WORK ORDER: Repeat exactly the lines from the start of the records below through the line that contains "Organism: Eleutherodactylus coqui", including both.

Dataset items
····················

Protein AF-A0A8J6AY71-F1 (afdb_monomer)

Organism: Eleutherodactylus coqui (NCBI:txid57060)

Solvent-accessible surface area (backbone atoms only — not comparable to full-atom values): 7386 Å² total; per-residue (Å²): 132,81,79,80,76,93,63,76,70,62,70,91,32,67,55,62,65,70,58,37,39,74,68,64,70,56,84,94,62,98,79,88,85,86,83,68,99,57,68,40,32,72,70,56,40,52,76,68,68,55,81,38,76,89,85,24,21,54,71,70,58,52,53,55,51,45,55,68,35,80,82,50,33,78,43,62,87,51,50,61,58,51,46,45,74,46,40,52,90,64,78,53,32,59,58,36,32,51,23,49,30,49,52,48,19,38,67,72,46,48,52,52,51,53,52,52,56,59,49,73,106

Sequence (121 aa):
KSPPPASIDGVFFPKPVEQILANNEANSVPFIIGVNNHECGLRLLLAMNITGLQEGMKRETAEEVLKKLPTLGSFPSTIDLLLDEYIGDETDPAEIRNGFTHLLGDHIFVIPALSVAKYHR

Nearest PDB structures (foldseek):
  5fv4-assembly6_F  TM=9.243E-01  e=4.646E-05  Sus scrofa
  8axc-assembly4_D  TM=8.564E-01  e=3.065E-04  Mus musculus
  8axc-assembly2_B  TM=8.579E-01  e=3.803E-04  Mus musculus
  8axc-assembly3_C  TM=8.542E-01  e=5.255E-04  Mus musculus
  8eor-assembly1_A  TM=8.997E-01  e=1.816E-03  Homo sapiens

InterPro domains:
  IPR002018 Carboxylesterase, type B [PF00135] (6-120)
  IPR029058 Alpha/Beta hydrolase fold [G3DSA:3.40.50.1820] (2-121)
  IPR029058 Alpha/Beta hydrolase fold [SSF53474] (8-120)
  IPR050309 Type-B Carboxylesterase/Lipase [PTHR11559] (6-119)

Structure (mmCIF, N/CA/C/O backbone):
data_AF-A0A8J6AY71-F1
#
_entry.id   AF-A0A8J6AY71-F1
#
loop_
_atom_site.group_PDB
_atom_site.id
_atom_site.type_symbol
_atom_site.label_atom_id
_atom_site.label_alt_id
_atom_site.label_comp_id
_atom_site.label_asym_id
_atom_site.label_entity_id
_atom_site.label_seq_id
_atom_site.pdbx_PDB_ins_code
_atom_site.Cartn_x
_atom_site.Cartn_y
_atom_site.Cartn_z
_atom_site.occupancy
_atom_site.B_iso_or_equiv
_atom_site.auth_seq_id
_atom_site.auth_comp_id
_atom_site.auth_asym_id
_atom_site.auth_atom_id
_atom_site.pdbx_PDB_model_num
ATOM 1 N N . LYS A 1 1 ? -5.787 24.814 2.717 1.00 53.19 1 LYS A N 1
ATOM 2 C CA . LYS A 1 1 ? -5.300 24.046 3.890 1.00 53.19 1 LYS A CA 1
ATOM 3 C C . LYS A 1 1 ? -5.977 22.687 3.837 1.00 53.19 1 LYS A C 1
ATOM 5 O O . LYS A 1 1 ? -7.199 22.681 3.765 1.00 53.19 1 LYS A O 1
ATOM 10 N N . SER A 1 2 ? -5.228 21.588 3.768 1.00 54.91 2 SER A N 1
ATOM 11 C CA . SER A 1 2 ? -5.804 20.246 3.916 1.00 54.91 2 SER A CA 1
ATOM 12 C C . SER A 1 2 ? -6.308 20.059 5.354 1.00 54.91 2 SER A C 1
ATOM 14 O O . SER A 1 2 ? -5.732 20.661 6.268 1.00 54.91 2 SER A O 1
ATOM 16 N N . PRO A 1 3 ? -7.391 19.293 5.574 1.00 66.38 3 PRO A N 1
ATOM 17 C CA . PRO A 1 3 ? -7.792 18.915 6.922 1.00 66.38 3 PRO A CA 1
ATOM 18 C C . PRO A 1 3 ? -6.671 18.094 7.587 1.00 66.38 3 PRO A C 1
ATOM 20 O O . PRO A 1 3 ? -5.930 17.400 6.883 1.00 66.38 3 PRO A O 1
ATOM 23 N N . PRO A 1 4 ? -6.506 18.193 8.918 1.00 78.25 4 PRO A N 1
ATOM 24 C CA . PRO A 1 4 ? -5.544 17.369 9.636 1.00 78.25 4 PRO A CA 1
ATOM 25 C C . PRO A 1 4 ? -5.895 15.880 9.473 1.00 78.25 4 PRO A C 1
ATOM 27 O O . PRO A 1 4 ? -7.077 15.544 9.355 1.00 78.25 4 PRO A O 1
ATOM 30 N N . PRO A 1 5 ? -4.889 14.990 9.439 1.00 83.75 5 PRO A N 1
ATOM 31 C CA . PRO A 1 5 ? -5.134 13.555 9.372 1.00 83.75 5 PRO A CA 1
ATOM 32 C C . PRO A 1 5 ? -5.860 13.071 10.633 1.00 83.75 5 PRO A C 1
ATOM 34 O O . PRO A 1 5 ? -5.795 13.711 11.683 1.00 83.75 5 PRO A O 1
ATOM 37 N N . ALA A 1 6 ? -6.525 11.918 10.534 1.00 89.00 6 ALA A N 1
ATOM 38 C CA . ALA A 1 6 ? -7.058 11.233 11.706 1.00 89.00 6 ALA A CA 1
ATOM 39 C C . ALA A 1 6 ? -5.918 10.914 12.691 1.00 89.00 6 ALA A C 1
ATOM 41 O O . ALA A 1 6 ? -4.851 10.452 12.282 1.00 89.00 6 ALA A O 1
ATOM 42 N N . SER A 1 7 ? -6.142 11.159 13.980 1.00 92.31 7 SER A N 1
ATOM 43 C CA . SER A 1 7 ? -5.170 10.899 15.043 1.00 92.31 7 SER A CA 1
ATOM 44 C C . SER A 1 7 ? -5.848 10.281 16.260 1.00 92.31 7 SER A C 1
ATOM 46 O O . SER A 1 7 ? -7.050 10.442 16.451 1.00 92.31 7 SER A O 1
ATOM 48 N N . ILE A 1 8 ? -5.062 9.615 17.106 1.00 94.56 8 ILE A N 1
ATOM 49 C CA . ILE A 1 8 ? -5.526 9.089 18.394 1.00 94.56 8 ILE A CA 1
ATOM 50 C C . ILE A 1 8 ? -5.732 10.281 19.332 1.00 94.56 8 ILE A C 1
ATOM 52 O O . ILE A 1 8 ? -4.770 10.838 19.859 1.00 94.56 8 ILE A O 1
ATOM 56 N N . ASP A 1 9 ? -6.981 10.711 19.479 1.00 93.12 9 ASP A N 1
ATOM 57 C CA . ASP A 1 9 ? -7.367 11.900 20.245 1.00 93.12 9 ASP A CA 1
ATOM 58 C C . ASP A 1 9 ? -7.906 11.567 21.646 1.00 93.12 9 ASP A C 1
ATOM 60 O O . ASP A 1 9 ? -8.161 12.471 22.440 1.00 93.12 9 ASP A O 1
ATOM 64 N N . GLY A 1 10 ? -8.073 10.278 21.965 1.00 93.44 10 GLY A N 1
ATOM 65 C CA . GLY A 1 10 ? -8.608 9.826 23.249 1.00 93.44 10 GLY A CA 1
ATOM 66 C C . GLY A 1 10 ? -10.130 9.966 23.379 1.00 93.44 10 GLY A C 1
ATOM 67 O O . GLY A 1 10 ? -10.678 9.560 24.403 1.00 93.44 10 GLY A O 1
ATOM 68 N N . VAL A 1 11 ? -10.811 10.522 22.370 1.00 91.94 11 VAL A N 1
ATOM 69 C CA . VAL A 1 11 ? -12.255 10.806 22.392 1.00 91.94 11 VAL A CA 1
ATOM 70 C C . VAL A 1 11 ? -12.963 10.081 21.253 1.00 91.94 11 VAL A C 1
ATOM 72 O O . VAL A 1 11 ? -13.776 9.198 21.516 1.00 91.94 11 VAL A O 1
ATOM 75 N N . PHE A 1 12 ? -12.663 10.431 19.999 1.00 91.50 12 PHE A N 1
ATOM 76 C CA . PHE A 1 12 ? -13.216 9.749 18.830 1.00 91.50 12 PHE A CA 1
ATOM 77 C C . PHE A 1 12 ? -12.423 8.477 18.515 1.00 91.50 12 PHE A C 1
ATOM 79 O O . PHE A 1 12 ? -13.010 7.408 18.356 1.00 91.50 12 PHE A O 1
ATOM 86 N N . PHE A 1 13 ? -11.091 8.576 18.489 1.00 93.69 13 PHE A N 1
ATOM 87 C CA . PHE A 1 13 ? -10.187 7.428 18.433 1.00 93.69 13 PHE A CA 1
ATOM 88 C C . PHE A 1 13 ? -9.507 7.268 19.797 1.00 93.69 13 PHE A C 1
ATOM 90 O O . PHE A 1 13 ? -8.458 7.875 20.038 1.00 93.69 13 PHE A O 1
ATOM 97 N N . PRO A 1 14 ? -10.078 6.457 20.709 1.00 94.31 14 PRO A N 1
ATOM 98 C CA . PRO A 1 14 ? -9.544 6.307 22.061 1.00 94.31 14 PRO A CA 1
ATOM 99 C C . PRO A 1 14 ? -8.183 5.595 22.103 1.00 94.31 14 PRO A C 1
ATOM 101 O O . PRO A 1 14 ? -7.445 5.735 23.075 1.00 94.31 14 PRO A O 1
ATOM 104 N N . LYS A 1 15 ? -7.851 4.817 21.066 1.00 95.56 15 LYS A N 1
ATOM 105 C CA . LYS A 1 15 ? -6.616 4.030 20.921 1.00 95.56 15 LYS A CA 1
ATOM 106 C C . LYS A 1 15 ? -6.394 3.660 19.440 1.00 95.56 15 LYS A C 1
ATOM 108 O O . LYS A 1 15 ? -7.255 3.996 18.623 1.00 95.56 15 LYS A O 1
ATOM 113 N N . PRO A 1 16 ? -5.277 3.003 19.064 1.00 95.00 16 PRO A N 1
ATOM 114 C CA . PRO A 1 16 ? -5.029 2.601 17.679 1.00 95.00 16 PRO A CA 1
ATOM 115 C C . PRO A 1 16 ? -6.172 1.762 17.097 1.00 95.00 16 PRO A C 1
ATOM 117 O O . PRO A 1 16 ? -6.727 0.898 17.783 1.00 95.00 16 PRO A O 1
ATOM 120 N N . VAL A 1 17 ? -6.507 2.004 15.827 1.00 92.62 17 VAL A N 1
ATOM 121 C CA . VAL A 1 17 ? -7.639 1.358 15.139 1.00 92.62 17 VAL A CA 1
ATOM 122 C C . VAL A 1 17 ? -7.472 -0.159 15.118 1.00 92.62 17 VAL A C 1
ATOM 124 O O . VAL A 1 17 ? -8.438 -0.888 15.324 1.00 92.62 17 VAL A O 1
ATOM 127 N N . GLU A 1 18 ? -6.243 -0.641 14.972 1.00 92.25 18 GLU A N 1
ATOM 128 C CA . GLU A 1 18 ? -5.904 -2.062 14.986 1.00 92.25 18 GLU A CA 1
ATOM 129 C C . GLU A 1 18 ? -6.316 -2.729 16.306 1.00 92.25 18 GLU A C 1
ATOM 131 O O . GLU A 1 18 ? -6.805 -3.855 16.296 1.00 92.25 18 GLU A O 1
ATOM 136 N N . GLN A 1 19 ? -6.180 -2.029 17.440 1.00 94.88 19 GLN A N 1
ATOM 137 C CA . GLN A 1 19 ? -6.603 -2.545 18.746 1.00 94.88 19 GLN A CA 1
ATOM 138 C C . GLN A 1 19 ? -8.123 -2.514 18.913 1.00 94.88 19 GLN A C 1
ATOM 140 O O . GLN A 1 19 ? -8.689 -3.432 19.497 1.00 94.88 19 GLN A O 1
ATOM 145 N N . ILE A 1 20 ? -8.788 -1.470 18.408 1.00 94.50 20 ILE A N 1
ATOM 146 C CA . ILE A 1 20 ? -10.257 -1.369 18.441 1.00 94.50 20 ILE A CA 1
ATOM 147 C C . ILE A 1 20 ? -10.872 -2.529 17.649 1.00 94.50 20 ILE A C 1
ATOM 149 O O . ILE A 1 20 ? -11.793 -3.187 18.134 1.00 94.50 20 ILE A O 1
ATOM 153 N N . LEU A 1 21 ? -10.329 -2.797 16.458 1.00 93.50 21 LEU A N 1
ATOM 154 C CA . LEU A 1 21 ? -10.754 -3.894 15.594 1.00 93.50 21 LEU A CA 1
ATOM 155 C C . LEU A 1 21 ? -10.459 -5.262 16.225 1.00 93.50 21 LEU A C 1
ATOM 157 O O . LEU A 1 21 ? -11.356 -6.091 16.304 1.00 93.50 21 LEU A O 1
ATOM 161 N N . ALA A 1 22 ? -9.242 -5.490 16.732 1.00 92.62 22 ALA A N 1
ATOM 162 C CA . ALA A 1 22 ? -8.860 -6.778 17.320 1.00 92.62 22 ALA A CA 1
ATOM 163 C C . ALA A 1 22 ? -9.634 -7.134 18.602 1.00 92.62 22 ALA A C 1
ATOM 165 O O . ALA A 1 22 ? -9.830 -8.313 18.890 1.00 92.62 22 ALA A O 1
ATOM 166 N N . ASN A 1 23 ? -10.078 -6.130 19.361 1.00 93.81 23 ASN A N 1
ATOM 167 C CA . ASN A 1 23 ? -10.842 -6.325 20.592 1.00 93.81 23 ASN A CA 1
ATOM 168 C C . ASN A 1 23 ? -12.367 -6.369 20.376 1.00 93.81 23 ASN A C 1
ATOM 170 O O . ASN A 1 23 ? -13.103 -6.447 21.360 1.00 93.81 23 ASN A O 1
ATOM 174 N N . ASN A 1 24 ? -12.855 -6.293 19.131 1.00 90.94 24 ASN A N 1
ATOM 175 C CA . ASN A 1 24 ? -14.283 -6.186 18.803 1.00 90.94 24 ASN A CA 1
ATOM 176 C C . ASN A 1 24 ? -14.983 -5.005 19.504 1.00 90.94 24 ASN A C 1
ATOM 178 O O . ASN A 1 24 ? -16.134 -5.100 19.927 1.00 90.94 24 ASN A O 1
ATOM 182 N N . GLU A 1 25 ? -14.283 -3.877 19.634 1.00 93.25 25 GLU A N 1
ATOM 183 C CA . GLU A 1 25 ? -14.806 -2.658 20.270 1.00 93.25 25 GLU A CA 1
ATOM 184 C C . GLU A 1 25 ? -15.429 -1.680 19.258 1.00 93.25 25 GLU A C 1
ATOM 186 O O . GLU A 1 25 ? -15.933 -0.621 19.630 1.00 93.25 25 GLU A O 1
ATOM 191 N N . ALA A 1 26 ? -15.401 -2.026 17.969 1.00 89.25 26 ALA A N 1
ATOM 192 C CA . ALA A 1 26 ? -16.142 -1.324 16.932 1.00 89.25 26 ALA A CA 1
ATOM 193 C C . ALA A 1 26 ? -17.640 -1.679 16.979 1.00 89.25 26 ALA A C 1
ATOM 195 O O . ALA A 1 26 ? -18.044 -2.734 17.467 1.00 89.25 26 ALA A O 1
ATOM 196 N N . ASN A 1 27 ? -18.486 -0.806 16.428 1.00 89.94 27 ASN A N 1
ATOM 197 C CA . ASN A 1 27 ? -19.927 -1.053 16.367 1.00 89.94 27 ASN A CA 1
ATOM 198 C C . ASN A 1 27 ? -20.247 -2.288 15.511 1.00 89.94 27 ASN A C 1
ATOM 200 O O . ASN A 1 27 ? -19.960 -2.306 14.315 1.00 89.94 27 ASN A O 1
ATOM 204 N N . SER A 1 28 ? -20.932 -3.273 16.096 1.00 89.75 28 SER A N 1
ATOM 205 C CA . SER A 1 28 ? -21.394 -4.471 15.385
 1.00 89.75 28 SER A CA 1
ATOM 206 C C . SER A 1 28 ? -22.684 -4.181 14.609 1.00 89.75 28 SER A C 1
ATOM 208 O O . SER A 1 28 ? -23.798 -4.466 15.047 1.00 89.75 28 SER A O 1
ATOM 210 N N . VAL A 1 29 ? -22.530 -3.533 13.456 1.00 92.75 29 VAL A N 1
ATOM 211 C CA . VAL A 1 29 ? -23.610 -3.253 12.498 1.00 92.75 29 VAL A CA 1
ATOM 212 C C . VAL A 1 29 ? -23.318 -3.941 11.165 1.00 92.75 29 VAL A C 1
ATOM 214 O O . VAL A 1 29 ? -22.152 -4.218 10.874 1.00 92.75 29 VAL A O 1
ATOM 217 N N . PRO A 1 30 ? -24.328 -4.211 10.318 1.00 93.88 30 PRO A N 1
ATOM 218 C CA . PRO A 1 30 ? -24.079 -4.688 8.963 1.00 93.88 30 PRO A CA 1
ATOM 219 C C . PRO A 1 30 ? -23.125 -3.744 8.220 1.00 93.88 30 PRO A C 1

····················

FINAL ANSWER:
Protein AF-A0A8J6AY71-F1 (afdb_monomer)

Organism: Eleutherodactylus coqui (NCBI:txid57060)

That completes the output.